Why I’m not for automatic voter registration

Malaysian Insider
JUNE 2 — There are many political beliefs in Malaysia, regardless of how people continue to state that we merely need to have a two-party system in this nation.
Honestly, I don’t believe in the myth of a two-party system. Instead, I am more a believer in the alliance of multiple political belief systems to form coalitions after an election to determine who gets to govern the nation.
While there are NGOs and other groups that insist on pushing for automatic voter registration whenever a child’s birth is registered, or even when they apply for an identity card, I am against the idea.
Not that I have anything against people registering to vote. I am a registered voter myself. However, to force something on someone — be it religion, racism and even voter registration — is something I just can’t agree with.
It’s against a person’s free will. I see it as similar to parents determining their kids’ religions at birth; performing circumcision on a kid who doesn’t know any better; or even how parents of a male child with no penis would show off their kid in a photo opportunity for the Malaysian media, as we saw in 2009.
There are many fears in having an automatic-registration system, primarily on the basis of privacy.
During the 1998 general election, I actually volunteered to help out Irene Fernandez’s campaign in Subang Jaya. One of my voluntary duties was to distribute campaign pamphlets to houses, complete with the names and addresses printed on a small rectangular piece of white paper.
Now bear in mind that I was 15 at the time. I failed to actually think of where those addresses came from until I found out that this data was freely available for political campaigns.
Political campaigns have a tendency to spam people during elections, with things that sometimes have no basis to be distributed to people. For example, every house with a registered voter in Shah Alam during Election 2008 received a CD from campaigners in support for the geriatric Umno candidate on election day itself.
If to have voters register is to have them vulnerable to being put on mailing lists of political campaigns via the Election Commission (EC), it is not a worthwhile plan unless, somehow, voters can send a request to the EC or the political campaigners to not spam their e-mail and mail addresses.

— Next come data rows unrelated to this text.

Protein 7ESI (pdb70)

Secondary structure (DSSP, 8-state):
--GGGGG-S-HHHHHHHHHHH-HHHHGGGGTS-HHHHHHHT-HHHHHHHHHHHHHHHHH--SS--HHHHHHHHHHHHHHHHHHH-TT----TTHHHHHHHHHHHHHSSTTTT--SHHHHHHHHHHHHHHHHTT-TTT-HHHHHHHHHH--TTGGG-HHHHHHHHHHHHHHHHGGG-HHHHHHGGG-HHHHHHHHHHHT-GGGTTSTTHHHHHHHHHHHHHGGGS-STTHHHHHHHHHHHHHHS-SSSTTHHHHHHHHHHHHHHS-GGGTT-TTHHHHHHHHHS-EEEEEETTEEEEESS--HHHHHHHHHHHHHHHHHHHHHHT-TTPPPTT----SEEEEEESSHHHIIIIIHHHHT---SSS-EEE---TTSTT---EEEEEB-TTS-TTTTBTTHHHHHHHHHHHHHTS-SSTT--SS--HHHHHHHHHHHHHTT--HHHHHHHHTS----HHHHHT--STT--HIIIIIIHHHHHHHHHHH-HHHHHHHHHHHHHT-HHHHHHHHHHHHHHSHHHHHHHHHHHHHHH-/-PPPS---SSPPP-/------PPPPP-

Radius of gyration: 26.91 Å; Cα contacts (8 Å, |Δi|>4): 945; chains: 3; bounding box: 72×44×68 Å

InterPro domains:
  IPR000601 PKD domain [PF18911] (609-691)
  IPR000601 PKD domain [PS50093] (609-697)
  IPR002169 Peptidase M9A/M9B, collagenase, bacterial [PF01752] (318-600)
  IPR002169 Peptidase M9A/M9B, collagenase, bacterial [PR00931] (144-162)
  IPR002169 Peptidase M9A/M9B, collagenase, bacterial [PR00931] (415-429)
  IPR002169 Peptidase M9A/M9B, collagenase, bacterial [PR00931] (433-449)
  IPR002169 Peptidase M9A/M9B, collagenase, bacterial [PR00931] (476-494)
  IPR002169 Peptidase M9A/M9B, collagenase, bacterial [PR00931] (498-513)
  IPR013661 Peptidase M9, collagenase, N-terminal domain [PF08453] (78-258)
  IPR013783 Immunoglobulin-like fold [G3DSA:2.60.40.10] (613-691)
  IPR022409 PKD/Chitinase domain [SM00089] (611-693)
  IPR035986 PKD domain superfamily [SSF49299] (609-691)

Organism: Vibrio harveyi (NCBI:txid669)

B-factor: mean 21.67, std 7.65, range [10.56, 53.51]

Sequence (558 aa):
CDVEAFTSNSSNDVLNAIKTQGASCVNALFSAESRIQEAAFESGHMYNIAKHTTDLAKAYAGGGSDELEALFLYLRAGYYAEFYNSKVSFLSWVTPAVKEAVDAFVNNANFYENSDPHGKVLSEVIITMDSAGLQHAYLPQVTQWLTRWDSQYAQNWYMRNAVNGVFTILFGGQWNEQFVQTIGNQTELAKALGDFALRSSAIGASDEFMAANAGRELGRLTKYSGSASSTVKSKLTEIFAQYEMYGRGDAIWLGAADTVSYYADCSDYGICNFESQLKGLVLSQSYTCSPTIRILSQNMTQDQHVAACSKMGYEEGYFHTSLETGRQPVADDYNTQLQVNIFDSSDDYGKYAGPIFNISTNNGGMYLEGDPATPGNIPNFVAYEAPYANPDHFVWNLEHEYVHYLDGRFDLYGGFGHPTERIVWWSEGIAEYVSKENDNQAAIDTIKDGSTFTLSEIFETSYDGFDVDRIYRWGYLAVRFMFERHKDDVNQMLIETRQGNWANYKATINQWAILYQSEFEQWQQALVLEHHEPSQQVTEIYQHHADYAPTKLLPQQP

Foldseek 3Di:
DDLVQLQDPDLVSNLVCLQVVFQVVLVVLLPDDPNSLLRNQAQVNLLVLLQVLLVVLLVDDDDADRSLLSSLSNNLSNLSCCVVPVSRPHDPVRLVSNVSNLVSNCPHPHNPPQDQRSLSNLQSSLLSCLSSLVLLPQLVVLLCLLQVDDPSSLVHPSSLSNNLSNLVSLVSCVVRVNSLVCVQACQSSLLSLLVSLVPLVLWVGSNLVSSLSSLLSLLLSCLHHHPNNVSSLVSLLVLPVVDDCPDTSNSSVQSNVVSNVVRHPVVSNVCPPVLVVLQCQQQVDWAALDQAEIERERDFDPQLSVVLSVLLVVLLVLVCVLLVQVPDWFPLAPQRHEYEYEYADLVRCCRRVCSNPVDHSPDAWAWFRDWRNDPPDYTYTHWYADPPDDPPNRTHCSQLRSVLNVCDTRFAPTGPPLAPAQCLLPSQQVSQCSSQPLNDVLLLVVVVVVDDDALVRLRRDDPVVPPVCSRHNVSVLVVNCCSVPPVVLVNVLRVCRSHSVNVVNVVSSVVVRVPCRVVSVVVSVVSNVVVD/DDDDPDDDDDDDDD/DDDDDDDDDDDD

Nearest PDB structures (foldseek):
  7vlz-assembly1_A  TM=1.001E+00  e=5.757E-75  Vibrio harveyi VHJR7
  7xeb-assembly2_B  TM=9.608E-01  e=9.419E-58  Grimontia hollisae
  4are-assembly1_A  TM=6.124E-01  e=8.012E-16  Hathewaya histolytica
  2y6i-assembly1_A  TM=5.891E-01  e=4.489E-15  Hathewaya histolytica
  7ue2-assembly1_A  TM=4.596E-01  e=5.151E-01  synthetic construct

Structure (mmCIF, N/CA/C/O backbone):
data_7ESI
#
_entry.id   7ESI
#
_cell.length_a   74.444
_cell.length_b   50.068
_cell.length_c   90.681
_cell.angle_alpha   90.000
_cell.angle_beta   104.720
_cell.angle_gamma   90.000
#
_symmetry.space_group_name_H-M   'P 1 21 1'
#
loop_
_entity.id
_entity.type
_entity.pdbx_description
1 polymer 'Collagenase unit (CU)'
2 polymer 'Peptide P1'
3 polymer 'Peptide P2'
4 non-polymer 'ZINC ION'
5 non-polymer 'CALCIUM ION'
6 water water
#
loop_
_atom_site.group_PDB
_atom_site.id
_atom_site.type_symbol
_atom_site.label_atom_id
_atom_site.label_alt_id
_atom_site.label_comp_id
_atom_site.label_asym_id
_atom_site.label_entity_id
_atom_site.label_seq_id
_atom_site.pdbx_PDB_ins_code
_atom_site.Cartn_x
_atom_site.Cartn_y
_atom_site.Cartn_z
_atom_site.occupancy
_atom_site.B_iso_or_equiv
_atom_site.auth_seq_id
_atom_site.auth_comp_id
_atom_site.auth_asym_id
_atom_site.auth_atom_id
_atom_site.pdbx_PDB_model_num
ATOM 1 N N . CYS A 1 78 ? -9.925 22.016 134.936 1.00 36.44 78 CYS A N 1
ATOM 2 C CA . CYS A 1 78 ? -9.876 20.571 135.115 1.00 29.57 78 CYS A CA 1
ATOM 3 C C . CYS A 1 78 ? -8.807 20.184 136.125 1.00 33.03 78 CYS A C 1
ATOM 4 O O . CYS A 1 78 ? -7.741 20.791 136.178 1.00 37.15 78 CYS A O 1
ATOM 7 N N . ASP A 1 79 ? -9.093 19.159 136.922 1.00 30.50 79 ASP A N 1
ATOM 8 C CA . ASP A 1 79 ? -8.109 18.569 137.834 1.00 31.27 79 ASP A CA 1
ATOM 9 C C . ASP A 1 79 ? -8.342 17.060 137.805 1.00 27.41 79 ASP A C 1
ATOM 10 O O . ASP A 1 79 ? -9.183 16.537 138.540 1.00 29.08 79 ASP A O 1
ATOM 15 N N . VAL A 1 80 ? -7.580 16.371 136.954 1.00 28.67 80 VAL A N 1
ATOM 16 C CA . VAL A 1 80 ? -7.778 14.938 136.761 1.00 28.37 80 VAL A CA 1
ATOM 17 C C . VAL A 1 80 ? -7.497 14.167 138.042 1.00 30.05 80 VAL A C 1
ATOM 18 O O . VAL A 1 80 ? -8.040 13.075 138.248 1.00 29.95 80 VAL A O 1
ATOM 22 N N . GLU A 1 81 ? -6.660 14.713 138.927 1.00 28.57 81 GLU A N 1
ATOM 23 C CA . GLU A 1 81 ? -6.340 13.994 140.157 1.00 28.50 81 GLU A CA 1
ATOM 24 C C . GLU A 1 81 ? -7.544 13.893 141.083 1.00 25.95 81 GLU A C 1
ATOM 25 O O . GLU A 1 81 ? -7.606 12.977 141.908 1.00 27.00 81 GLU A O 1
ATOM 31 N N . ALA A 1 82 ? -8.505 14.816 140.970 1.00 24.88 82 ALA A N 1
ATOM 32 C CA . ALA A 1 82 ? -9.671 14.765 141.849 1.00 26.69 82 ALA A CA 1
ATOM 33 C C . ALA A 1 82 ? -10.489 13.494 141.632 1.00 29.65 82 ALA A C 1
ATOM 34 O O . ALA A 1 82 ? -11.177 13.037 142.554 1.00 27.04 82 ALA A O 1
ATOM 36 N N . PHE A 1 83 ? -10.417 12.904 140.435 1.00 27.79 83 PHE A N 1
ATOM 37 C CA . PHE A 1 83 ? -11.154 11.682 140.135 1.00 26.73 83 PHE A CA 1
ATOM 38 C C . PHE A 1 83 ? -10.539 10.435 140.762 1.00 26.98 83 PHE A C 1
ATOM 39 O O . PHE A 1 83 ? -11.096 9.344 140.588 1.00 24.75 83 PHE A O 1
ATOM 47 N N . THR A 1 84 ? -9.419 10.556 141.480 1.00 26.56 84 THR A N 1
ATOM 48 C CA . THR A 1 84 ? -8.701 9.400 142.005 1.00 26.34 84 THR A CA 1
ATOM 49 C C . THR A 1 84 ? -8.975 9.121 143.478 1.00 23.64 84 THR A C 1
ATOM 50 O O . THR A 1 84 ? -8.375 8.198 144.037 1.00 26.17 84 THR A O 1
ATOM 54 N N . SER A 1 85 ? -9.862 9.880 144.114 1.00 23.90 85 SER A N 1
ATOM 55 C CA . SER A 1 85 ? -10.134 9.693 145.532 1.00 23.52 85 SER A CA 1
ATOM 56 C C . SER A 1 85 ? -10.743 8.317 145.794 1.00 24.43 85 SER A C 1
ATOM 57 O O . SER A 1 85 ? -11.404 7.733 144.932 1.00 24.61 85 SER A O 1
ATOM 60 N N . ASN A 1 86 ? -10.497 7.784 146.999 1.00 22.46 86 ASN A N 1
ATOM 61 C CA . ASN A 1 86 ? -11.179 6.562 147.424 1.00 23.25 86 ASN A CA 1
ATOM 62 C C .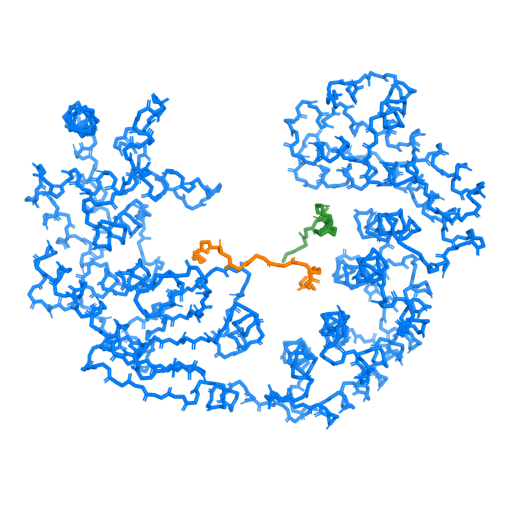 ASN A 1 86 ? -12.654 6.797 147.700 1.00 22.44 86 ASN A C 1
ATOM 63 O O . ASN A 1 86 ? -13.435 5.839 147.712 1.00 21.91 86 ASN A O 1
ATOM 68 N N . SER A 1 87 ? -13.047 8.039 147.964 1.00 20.22 87 SER A N 1
ATOM 69 C CA . SER A 1 87 ? -14.433 8.347 148.280 1.00 21.06 87 SER A CA 1
ATOM 70 C C . SER A 1 87 ? -15.222 8.497 146.987 1.00 21.17 87 SER A C 1
ATOM 71 O O . SER A 1 87 ? -14.889 9.346 146.157 1.00 22.28 87 SER A O 1
ATOM 74 N N . SER A 1 88 ? -16.278 7.696 146.822 1.00 20.17 88 SER A N 1
ATOM 75 C CA . SER A 1 88 ? -17.128 7.855 145.643 1.00 21.29 88 SER A CA 1
ATOM 76 C C . SER A 1 88 ? -17.810 9.217 145.609 1.00 22.06 88 SER A C 1
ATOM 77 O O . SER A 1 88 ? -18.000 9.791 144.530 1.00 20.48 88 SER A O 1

Seriously, do people need more spam?
Do we truly need to allow people to be spammed by politics as well?
While we do have close to 5 million unregistered eligible voters according to the EC and other interested parties, it is a huge question for 11 million registered voters. Do they agree to their names and addresses being made use of for political campaigning, similar to how they agree to brochures being sent to their homes?
It’s an important decision. Having our information, our names and home addresses, is a question of private information and unnecessary in many cases for the availability of political parties.
Are we agreeable or even bit unnerved by this?
Sure, I do reveal my personal data on Facebook, but I definitely make sure that such details are only made available to those in close contact with me or my friends. Besides, I’m a diehard fan of Pak Lah’s call for transparency with a clause to allow free will and control who gets to see my data.
It is up to each person’s privacy settings. Plus, it also gives me control over blocking individuals, which given my opinionated persona, is definitely a must.
If we truly want to talk about voter registration, let it be done when such matters are raised and start developing in an individual mind — when one enters university.
While the University and University College Act (UUCA ) stops students from participating in partisan politics, college and universities pose the proper platform to make students politically active to discuss and debate the issues surrounding the development of the nation. This is due to the fact that whatever they learn, whatever their line of study, can have a connection to political issues.
Therefore, if we truly want to encourage our younger generation to be politically active by registering to vote, it will make no sense to do so by forcing the registration to vote on them. That merely makes them lemmings for manipulation by either side.
It’s wiser to give the EC enough funds send out mailed reminders to eligible voters to register in order to exercise their given right as citizens to determine the ruling government.
And while I do promote transparency by the EC, one has to wonder if political campaigns and the EC alike are willing to include a clause that individual voters’ private information will not be used for spamming. Either that, or allow individuals the free will to tell political entities and the EC to remove themselves from the mailing lists.

* The views expressed here are the personal opinion of the columnist.